> [What is expected] Take the entries below and print only the lines from the one with "ATOM 147 O O" through the one with "ATOM 172 O O", exactly as they stand, both ends included.

> [Data]
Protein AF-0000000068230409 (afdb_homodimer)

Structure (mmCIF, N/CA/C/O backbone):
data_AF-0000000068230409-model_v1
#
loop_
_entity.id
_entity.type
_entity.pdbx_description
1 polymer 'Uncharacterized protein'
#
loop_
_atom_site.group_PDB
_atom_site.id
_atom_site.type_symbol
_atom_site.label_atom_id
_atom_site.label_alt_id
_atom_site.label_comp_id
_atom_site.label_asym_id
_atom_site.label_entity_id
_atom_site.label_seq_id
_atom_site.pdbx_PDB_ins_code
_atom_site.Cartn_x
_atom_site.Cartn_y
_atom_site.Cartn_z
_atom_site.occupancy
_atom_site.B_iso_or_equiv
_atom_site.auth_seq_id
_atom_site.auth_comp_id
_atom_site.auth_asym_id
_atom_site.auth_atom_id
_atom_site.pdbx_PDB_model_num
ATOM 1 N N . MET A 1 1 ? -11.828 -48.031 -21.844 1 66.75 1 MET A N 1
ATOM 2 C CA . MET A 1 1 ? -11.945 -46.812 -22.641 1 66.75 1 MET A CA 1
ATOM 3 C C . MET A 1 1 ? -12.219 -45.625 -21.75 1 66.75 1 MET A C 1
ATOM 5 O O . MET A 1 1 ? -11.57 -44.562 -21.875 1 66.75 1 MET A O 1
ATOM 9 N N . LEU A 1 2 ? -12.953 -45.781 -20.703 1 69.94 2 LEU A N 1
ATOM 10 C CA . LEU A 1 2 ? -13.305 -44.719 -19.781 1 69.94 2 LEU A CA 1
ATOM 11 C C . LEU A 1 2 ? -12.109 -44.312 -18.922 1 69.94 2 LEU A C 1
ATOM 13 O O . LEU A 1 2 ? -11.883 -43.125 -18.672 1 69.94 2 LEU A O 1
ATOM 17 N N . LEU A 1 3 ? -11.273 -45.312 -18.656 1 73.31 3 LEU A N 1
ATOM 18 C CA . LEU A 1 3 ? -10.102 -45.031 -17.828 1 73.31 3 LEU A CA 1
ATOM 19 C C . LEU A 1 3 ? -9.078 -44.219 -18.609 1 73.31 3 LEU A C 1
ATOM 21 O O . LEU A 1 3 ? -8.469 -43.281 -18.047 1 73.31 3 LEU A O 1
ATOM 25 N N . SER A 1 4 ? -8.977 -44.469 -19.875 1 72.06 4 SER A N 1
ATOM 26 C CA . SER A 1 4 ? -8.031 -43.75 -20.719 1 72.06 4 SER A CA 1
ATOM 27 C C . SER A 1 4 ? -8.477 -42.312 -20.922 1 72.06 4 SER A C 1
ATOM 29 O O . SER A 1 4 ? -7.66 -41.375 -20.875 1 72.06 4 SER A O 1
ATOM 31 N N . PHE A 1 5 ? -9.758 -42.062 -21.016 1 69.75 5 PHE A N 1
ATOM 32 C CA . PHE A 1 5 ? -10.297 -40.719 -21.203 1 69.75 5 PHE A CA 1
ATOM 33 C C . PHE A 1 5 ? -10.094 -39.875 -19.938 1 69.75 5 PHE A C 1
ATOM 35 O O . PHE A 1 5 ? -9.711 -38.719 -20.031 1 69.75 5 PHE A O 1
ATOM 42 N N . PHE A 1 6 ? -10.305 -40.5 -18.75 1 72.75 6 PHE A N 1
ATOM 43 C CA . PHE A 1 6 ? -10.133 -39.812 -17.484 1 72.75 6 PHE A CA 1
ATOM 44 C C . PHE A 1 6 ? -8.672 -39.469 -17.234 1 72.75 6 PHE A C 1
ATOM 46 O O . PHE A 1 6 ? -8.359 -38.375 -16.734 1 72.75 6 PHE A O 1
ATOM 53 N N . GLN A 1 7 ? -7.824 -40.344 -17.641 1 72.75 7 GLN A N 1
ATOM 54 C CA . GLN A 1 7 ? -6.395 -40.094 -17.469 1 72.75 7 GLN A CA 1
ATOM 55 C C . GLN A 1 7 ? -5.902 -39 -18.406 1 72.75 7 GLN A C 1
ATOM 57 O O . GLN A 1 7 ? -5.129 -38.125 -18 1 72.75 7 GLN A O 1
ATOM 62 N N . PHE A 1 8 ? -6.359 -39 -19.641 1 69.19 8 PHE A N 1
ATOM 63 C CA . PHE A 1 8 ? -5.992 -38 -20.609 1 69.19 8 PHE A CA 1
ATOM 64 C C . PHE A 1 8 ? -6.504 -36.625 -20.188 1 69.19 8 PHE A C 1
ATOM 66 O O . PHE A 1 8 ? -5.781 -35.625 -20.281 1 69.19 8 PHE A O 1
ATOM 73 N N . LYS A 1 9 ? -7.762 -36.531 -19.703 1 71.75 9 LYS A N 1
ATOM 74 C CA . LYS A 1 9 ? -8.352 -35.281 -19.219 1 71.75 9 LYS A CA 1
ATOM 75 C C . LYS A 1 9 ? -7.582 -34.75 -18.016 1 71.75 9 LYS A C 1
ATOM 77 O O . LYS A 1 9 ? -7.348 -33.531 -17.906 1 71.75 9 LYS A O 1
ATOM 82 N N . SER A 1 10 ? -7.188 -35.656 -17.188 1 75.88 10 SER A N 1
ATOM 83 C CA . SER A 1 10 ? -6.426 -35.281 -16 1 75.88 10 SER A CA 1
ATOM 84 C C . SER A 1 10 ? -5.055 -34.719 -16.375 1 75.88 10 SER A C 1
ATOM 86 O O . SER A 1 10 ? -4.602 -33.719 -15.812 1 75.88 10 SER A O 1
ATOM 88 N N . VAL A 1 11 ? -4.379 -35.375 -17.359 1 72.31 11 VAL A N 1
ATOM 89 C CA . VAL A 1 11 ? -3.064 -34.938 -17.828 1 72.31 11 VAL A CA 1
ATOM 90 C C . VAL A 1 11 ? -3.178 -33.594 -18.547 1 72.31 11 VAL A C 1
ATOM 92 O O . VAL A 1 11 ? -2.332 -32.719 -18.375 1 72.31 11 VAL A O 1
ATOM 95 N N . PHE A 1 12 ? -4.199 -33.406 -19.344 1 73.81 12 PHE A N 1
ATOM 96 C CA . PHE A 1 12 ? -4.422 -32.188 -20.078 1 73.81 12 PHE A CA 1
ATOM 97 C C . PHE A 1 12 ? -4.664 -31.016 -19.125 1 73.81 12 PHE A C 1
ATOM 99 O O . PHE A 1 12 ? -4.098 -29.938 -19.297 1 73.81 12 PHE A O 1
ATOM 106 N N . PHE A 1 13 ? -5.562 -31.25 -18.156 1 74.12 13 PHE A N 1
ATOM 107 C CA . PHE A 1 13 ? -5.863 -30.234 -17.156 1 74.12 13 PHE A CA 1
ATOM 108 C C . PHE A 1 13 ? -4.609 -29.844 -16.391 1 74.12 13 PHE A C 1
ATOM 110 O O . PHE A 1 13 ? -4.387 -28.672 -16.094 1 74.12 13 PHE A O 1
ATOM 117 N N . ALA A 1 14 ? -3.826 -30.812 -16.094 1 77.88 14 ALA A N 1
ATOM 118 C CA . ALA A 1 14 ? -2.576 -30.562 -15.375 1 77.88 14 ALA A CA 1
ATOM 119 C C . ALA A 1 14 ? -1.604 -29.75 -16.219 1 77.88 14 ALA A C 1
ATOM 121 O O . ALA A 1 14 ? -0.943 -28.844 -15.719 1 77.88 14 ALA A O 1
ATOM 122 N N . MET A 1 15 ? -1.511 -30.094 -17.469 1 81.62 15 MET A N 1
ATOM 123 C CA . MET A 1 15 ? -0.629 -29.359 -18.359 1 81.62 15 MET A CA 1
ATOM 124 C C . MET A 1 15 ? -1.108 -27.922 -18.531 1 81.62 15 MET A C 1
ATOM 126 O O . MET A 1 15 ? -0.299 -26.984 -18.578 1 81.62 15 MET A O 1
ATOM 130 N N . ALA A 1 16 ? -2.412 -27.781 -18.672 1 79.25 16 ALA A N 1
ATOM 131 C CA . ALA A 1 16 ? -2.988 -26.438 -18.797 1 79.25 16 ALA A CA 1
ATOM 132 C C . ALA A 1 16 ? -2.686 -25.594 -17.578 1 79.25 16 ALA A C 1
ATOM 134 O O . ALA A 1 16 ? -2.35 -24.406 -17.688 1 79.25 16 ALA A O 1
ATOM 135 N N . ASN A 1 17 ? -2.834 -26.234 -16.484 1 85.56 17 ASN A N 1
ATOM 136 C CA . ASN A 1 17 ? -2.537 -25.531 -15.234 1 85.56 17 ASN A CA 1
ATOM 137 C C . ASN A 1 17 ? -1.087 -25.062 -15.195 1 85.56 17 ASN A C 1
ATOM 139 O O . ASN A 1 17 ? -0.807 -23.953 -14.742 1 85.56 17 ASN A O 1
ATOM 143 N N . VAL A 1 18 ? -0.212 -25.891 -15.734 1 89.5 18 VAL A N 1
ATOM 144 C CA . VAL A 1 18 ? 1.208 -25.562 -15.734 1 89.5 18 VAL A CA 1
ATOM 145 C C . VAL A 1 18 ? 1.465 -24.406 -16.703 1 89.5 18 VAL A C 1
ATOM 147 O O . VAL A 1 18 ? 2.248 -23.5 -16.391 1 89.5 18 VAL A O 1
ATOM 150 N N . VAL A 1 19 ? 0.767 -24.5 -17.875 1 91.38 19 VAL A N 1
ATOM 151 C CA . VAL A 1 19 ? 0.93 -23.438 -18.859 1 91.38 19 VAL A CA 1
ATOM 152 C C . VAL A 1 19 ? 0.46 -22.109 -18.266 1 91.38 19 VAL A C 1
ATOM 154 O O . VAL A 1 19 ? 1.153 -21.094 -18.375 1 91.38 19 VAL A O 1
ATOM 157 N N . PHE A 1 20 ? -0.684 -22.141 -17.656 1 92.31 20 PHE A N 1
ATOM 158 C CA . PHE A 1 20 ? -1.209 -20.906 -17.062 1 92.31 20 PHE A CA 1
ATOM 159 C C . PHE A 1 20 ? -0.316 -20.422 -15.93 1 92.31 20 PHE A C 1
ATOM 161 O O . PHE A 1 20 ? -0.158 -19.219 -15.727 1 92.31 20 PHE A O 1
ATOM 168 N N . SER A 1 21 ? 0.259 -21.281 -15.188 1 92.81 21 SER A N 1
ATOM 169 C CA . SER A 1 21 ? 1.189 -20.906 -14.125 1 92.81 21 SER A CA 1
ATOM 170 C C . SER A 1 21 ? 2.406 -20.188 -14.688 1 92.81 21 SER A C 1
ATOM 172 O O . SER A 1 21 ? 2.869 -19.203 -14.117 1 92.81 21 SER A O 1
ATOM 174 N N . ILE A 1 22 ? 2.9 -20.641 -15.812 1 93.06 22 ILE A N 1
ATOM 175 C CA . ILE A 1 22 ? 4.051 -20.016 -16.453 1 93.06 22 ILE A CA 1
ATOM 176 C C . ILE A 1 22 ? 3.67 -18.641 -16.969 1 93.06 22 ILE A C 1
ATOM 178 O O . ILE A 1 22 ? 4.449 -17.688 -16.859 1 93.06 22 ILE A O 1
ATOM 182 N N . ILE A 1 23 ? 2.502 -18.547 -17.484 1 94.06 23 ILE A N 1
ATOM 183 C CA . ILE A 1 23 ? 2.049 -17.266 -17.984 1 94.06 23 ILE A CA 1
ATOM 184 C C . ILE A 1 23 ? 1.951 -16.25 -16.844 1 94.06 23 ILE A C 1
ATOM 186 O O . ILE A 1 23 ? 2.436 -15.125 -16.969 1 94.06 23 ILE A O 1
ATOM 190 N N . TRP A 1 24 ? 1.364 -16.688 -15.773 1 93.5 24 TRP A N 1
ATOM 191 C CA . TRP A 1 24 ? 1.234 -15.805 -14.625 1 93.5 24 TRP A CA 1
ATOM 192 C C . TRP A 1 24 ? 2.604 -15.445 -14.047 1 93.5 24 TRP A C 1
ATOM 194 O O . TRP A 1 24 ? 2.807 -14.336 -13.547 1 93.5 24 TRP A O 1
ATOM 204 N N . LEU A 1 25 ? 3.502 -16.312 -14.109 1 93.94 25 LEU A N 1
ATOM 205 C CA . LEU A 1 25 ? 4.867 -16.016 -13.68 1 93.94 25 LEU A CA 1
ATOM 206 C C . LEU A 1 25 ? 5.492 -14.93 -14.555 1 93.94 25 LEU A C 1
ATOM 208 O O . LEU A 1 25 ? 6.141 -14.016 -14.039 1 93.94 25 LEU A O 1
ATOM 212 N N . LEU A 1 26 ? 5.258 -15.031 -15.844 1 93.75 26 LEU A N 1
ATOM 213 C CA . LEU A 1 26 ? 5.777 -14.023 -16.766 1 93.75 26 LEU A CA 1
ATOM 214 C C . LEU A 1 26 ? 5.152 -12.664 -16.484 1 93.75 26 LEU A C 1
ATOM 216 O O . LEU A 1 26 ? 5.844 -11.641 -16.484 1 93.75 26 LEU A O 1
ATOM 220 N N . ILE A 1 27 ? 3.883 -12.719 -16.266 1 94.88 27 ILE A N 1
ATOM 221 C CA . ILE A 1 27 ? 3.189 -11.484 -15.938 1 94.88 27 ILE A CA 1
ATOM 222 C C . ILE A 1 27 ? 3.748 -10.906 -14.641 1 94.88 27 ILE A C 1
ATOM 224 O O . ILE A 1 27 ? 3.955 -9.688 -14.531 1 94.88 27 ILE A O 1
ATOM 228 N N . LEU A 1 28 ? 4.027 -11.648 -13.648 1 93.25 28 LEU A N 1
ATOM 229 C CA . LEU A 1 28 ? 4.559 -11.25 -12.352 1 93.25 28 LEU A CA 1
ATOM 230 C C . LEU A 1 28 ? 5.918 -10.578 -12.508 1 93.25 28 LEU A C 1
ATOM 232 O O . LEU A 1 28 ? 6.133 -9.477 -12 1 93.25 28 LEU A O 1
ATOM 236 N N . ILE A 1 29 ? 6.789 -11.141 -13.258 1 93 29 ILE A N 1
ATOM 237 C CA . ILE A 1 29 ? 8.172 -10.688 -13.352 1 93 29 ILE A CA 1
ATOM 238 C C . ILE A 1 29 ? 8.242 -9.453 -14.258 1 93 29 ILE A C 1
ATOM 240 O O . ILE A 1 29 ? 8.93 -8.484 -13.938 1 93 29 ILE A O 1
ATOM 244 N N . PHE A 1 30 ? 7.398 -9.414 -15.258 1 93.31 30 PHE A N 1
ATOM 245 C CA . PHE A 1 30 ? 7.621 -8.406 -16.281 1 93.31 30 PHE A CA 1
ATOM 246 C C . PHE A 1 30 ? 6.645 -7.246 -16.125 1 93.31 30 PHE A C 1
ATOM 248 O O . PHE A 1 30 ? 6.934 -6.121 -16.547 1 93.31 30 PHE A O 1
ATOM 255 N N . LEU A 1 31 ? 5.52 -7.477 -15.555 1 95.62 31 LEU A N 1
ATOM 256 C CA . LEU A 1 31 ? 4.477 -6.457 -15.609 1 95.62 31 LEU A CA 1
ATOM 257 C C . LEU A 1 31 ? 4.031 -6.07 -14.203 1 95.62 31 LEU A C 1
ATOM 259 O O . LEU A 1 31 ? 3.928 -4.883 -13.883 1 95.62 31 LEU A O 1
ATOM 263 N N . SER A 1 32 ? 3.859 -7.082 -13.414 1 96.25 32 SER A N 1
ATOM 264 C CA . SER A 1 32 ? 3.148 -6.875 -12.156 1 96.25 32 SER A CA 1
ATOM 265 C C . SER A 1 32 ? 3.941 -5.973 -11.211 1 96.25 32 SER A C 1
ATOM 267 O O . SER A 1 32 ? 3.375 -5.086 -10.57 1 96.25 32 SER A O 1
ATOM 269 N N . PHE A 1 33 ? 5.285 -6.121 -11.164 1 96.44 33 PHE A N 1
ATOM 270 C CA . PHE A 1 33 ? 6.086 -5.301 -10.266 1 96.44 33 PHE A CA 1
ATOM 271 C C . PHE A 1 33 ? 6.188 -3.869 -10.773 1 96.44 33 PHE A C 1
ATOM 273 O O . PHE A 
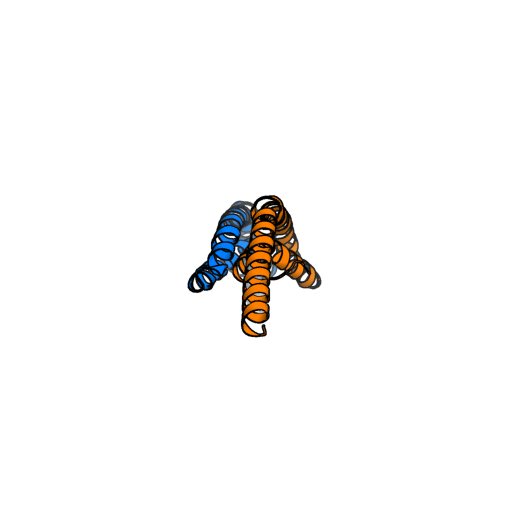1 33 ? 6.176 -2.922 -9.984 1 96.44 33 PHE A O 1
ATOM 280 N N . PHE A 1 34 ? 6.309 -3.68 -12.125 1 97.12 34 PHE A N 1
ATOM 281 C CA . PHE A 1 34 ? 6.332 -2.352 -12.727 1 97.12 34 PHE A CA 1
ATOM 282 C C . PHE A 1 34 ? 5.035 -1.603 -12.438 1 97.12 34 PHE A C 1
ATOM 284 O O . PHE A 1 34 ? 5.062 -0.458 -11.977 1 97.12 34 PHE A O 1
ATOM 291 N N . ILE A 1 35 ? 3.902 -2.27 -12.594 1 96.94 35 ILE A N 1
ATOM 292 C CA . ILE A 1 35 ? 2.592 -1.688 -12.328 1 96.94 35 ILE A CA 1
ATOM 293 C C . ILE A 1 35 ? 2.475 -1.352 -10.844 1 96.94 35 ILE A C 1
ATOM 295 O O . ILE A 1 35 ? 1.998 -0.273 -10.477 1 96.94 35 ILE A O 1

> [Worked solution]
ATOM 147 O O . VAL A 1 18 ? 2.248 -23.5 -16.391 1 89.5 18 VAL A O 1
ATOM 150 N N . VAL A 1 19 ? 0.767 -24.5 -17.875 1 91.38 19 VAL A N 1
ATOM 151 C CA . VAL A 1 19 ? 0.93 -23.438 -18.859 1 91.38 19 VAL A CA 1
ATOM 152 C C . VAL A 1 19 ? 0.46 -22.109 -18.266 1 91.38 19 VAL A C 1
ATOM 154 O O . VAL A 1 19 ? 1.153 -21.094 -18.375 1 91.38 19 VAL A O 1
ATOM 157 N N . PHE A 1 20 ? -0.684 -22.141 -17.656 1 92.31 20 PHE A N 1
ATOM 158 C CA . PHE A 1 20 ? -1.209 -20.906 -17.062 1 92.31 20 PHE A CA 1
ATOM 159 C C . PHE A 1 20 ? -0.316 -20.422 -15.93 1 92.31 20 PHE A C 1
ATOM 161 O O . PHE A 1 20 ? -0.158 -19.219 -15.727 1 92.31 20 PHE A O 1
ATOM 168 N N . SER A 1 21 ? 0.259 -21.281 -15.188 1 92.81 21 SER A N 1
ATOM 169 C CA . SER A 1 21 ? 1.189 -20.906 -14.125 1 92.81 21 SER A CA 1
ATOM 170 C C . SER A 1 21 ? 2.406 -20.188 -14.688 1 92.81 21 SER A C 1
ATOM 172 O O . SER A 1 21 ? 2.869 -19.203 -14.117 1 92.81 21 SER A O 1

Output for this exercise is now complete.